Старцы попадали на дорогу, а двое налетчиков бросились бежать к лесу. Я прицельно выстрелил раз, другой, третий, и один из бежавших вскрикнул и стал припадать на ногу. Я оттащил оглушенного в канаву. Он был жив, но без сознания. Старцы быстро забрались в «джип», и я бампером сдвинул в сторону стоящую поперек машину. Быстро выскочив, я проткнул ножом пару колес у мешавшей проехать машины, сел за руль и нажал на газ.
Так афганский опыт десантника пригодился мне еще раз. Старцы крестились и благодарили за избавление от бандитов. А поживиться было чем. Во-первых, машина, во-вторых, у меня было при себе еще пять тысяч «зелененьких». Конечно, как опасных свидетелей нас всех бы прикончили и оттащили в лес. А там шакалы докончили бы начатое дело. Но волей Господней все повернулось в нашу пользу. Отъехав километров пятьдесят, я остановился у моста, и разобрав пистолет, бросил его части в реку.
– Отцы и братия, – сказал я при этом, обращаясь к старцам. – Простите меня, грешного, за то, что я сотворил в эту ночь, едва не совершив смертоубийство, но я сделал это потому, что я еще мирской, не монах. А если бы был монахом, то не стал увечить бандита, но положился бы на Господа, хотя возможно, что нас всех бы убили.
Старцы в ответ сказали мне в утешение, что по их мнению, Бог не осудит меня, потому что Он Сам сказал устами любимого своего ученика апостола Иоанна: «Нет больше той любви, как если кто положит душу свою за друзей своих». А погибнуть я мог бы в первую очередь.
В дальнейшем пути Господь хранил нас, и мы, направляясь на Север, въехали в земли Великого Новгорода. По дороге один священник посоветовал нам определиться во вновь открытый мужской монастырь, откуда ушла воинская часть: монастырские стены и здания там хорошо сохранились, но братии собралось еще мало, а настоятелем монастыря игумен Паисий – монах благочестивый и строгой жизни, к которому и следует нам обратиться; этот монастырь славен еще тем, что в соборе покоятся мощи святого Новгородского угодника и чудотворная икона Божией Матери «Взыскание погибших».
Нашему джипу оказались не страшны разбитые проселочные дороги, и в конце концов мы остановились у святых монастырских ворот. Отец Власий надел новую рясу, наперсный крест, монашеский клобук и отправился на переговоры с настоятелем монастыря. Его не было целый час. Но вот монастырские ворота со скрипом отворились, и мы въехали на монастарский двор. Нас встречала малочисленная братия монастыря во главе с игуменом Паисием, благословлявшим нас большим напрестольным крестом. Он обнял и расцеловал нас всех – и мы приложились ко кресту и к раке со святыми мощами угодника Божия. Потом нас повели в трапезную, где после благодарственного молебна мы вкусили монастырский обед. Отец Власий был назначен благочинным монастыря, троим нашим старцам дали послушание в соборе, а меня определили монастырским шофером и еще смотрителем за порядком в соборе и на монастырском дворе. Жучку тоже поставили на довольствие. Отцу Власию игумен отвел особую келью, а нас четверых пока поместил в одной просторной келье.

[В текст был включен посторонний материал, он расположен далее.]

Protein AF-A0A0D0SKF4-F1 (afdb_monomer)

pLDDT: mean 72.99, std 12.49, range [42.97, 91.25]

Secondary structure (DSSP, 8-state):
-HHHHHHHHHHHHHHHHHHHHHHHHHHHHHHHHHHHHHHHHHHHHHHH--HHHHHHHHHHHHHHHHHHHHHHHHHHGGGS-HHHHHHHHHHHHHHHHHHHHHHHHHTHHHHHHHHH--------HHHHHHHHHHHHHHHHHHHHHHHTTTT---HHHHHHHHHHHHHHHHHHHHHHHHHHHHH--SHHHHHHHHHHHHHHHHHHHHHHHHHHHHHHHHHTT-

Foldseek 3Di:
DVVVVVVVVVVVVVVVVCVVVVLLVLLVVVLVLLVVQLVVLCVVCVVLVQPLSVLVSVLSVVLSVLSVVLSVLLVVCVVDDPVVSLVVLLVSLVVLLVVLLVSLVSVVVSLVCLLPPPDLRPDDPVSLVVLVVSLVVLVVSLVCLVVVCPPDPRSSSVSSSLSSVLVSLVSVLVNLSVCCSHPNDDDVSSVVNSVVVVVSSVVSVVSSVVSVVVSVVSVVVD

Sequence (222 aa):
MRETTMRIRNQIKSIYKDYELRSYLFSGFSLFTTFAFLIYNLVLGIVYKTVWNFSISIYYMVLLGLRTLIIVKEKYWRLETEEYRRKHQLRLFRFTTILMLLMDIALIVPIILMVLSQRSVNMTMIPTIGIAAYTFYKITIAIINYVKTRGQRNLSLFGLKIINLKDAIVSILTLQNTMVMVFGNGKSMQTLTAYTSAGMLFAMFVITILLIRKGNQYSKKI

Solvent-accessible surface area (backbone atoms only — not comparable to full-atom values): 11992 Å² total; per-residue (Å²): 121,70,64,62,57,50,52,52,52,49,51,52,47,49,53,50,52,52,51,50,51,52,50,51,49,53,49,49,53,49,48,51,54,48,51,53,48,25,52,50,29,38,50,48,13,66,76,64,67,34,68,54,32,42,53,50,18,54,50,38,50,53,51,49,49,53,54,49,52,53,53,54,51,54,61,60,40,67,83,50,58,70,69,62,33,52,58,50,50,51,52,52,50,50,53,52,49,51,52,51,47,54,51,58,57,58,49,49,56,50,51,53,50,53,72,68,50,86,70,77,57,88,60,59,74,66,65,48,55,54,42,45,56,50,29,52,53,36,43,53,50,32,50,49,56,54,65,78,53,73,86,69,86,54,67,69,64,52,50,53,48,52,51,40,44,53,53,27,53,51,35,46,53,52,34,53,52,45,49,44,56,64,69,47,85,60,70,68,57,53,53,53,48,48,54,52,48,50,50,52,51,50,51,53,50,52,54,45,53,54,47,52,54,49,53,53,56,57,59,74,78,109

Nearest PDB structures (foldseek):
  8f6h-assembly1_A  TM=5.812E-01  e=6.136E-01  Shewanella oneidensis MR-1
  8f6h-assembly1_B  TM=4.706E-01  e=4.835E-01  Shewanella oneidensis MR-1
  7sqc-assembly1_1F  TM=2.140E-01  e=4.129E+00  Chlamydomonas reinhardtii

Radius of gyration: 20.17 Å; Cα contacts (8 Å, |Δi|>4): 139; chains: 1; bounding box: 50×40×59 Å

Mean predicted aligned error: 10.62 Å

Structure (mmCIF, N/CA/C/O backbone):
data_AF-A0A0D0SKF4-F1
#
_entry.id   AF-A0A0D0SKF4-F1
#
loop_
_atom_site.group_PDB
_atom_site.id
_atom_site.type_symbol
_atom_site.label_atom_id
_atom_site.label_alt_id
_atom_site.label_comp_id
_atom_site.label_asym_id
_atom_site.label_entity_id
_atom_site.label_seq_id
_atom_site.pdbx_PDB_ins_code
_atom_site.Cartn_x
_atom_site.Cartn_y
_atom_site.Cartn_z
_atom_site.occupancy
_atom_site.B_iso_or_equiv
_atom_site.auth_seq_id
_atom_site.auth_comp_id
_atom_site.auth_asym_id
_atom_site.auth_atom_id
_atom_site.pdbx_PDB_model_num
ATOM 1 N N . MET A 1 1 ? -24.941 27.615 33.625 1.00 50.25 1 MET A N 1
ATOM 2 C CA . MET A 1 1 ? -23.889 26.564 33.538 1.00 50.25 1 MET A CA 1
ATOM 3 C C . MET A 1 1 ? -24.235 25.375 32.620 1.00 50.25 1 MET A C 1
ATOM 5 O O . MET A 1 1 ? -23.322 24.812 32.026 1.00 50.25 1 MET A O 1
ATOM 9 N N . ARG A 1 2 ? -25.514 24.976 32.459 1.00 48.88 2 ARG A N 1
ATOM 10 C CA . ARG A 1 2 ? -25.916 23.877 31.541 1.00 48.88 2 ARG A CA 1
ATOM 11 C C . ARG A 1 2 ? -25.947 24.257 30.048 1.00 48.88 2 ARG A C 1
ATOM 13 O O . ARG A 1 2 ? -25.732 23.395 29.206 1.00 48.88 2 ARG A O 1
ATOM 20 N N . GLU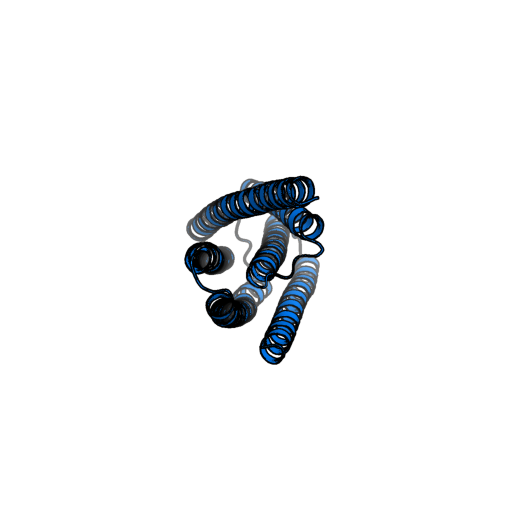 A 1 3 ? -26.159 25.527 29.701 1.00 48.19 3 GLU A N 1
ATOM 21 C CA . GLU A 1 3 ? -26.178 25.962 28.290 1.00 48.19 3 GLU A CA 1
ATOM 22 C C . GLU A 1 3 ? -24.789 26.017 27.639 1.00 48.19 3 GLU A C 1
ATOM 24 O O . GLU A 1 3 ? -24.625 25.632 26.481 1.00 48.19 3 GLU A O 1
ATOM 29 N N . THR A 1 4 ? -23.763 26.442 28.378 1.00 49.47 4 THR A N 1
ATOM 30 C CA . THR A 1 4 ? -22.384 26.530 27.873 1.00 49.47 4 THR A CA 1
ATOM 31 C C . THR A 1 4 ? -21.794 25.153 27.578 1.00 49.47 4 THR A C 1
ATOM 33 O O . THR A 1 4 ? -21.164 24.961 26.540 1.00 49.47 4 THR A O 1
ATOM 36 N N . THR A 1 5 ? -22.075 24.156 28.417 1.00 50.50 5 THR A N 1
ATOM 37 C CA . THR A 1 5 ? -21.674 22.760 28.173 1.00 50.50 5 THR A CA 1
ATOM 38 C C . THR A 1 5 ? -22.402 22.145 26.974 1.00 50.50 5 THR A C 1
ATOM 40 O O . THR A 1 5 ? -21.792 21.391 26.213 1.00 50.50 5 THR A O 1
ATOM 43 N N . MET A 1 6 ? -23.666 22.514 26.731 1.00 48.12 6 MET A N 1
ATOM 44 C CA . MET A 1 6 ? -24.422 22.080 25.549 1.00 48.12 6 MET A CA 1
ATOM 45 C C . MET A 1 6 ? -23.885 22.687 24.241 1.00 48.12 6 MET A C 1
ATOM 47 O O . MET A 1 6 ? -23.730 21.965 23.255 1.00 48.12 6 MET A O 1
ATOM 51 N N . ARG A 1 7 ? -23.525 23.980 24.233 1.00 51.28 7 ARG A N 1
ATOM 52 C CA . ARG A 1 7 ? -22.925 24.654 23.063 1.00 51.28 7 ARG A CA 1
ATOM 53 C C . ARG A 1 7 ? -21.548 24.091 22.713 1.00 51.28 7 ARG A C 1
ATOM 55 O O . ARG A 1 7 ? -21.300 23.793 21.547 1.00 51.28 7 ARG A O 1
ATOM 62 N N . ILE A 1 8 ? -20.698 23.853 23.714 1.00 55.97 8 ILE A N 1
ATOM 63 C CA . ILE A 1 8 ? -19.369 23.248 23.520 1.00 55.97 8 ILE A CA 1
ATOM 64 C C . ILE A 1 8 ? -19.503 21.821 22.973 1.00 55.97 8 ILE A C 1
ATOM 66 O O . ILE A 1 8 ? -18.824 21.455 22.015 1.00 55.97 8 ILE A O 1
ATOM 70 N N . ARG A 1 9 ? -20.429 21.014 23.509 1.00 52.72 9 ARG A N 1
ATOM 71 C CA . ARG A 1 9 ? -20.669 19.646 23.022 1.00 52.72 9 ARG A CA 1
ATOM 72 C C . ARG A 1 9 ? -21.188 19.627 21.583 1.00 52.72 9 ARG A C 1
ATOM 74 O O . ARG A 1 9 ? -20.779 18.755 20.821 1.00 52.72 9 ARG A O 1
ATOM 81 N N . ASN A 1 10 ? -22.033 20.587 21.200 1.00 53.66 10 ASN A N 1
ATOM 82 C CA . ASN A 1 10 ? -22.538 20.729 19.832 1.00 53.66 10 ASN A CA 1
ATOM 83 C C . ASN A 1 10 ? -21.473 21.240 18.852 1.00 53.66 10 ASN A C 1
ATOM 85 O O . ASN A 1 10 ? -21.395 20.715 17.744 1.00 53.66 10 ASN A O 1
ATOM 89 N N . GLN A 1 11 ? -20.602 22.171 19.253 1.00 54.28 11 GLN A N 1
ATOM 90 C CA . GLN A 1 11 ? -19.461 22.595 18.432 1.00 54.28 11 GLN A CA 1
ATOM 91 C C . GLN A 1 11 ? -18.444 21.464 18.246 1.00 54.28 11 GLN A C 1
ATOM 93 O O . GLN A 1 11 ? -18.017 21.205 17.124 1.00 54.28 11 GLN A O 1
ATOM 98 N N . ILE A 1 12 ? -18.127 20.710 19.305 1.00 52.09 12 ILE A N 1
ATOM 99 C CA . ILE A 1 12 ? -17.258 19.528 19.207 1.00 52.09 12 ILE A CA 1
ATOM 100 C C . ILE A 1 12 ? -17.896 18.463 18.306 1.00 52.09 12 ILE A C 1
ATOM 102 O O . ILE A 1 12 ? -17.196 17.891 17.476 1.00 52.09 12 ILE A O 1
ATOM 106 N N . LYS A 1 13 ? -19.213 18.223 18.407 1.00 48.69 13 LYS A N 1
ATOM 107 C CA . LYS A 1 13 ? -19.946 17.307 17.513 1.00 48.69 13 LYS A CA 1
ATOM 108 C C . LYS A 1 13 ? -19.945 17.779 16.060 1.00 48.69 13 LYS A C 1
ATOM 110 O O . LYS A 1 13 ? -19.788 16.939 15.185 1.00 48.69 13 LYS A O 1
ATOM 115 N N . SER A 1 14 ? -20.119 19.076 15.806 1.00 47.44 14 SER A N 1
ATOM 116 C CA . SER A 1 14 ? -20.070 19.676 14.465 1.00 47.44 14 SER A CA 1
ATOM 117 C C . SER A 1 14 ? -18.696 19.479 13.839 1.00 47.44 14 SER A C 1
ATOM 119 O O . SER A 1 14 ? -18.593 18.931 12.749 1.00 47.44 14 SER A O 1
ATOM 121 N N . ILE A 1 15 ? -17.639 19.808 14.585 1.00 44.66 15 ILE A N 1
ATOM 122 C CA . ILE A 1 15 ? -16.255 19.612 14.155 1.00 44.66 15 ILE A CA 1
ATOM 123 C C . ILE A 1 15 ? -15.990 18.119 13.917 1.00 44.66 15 ILE A C 1
ATOM 125 O O . ILE A 1 15 ? -15.487 17.755 12.862 1.00 44.66 15 ILE A O 1
ATOM 129 N N . TYR A 1 16 ? -16.392 17.221 14.821 1.00 50.06 16 TYR A N 1
ATOM 130 C CA . TYR A 1 16 ? -16.239 15.775 14.610 1.00 50.06 16 TYR A CA 1
ATOM 131 C C . TYR A 1 16 ? -16.992 15.276 13.372 1.00 50.06 16 TYR A C 1
ATOM 133 O O . TYR A 1 16 ? -16.439 14.504 12.596 1.00 50.06 16 TYR A O 1
ATOM 141 N N . LYS A 1 17 ? -18.226 15.739 13.159 1.00 43.31 17 LYS A N 1
ATOM 142 C CA . LYS A 1 17 ? -19.072 15.350 12.026 1.00 43.31 17 LYS A CA 1
ATOM 143 C C . LYS A 1 17 ? -18.486 15.843 10.700 1.00 43.31 17 LYS A C 1
ATOM 145 O O . LYS A 1 17 ? -18.480 15.075 9.742 1.00 43.31 17 LYS A O 1
ATOM 150 N N . ASP A 1 18 ? -17.909 17.044 10.675 1.00 48.97 18 ASP A N 1
ATOM 151 C CA . ASP A 1 18 ? -17.198 17.600 9.519 1.00 48.97 18 ASP A CA 1
ATOM 152 C C . ASP A 1 18 ? -15.857 16.903 9.268 1.00 48.97 18 ASP A C 1
ATOM 154 O O . ASP A 1 18 ? -15.507 16.638 8.120 1.00 48.97 18 ASP A O 1
ATOM 158 N N . TYR A 1 19 ? -15.110 16.527 10.310 1.00 49.72 19 TYR A N 1
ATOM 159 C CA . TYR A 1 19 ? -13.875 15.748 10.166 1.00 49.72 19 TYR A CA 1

Через год я принял иноческий постриг и облачился в рясу и клобук. На оставшиеся пять тысяч долларов я купил для монастыря грузовую машину, и меня стали называть «отец-водитель». О прежней своей жизни не вспоминаю и не жалею, и благодарю Господа за то, что благоволил мне приобщиться к благодатной монастырской жизни.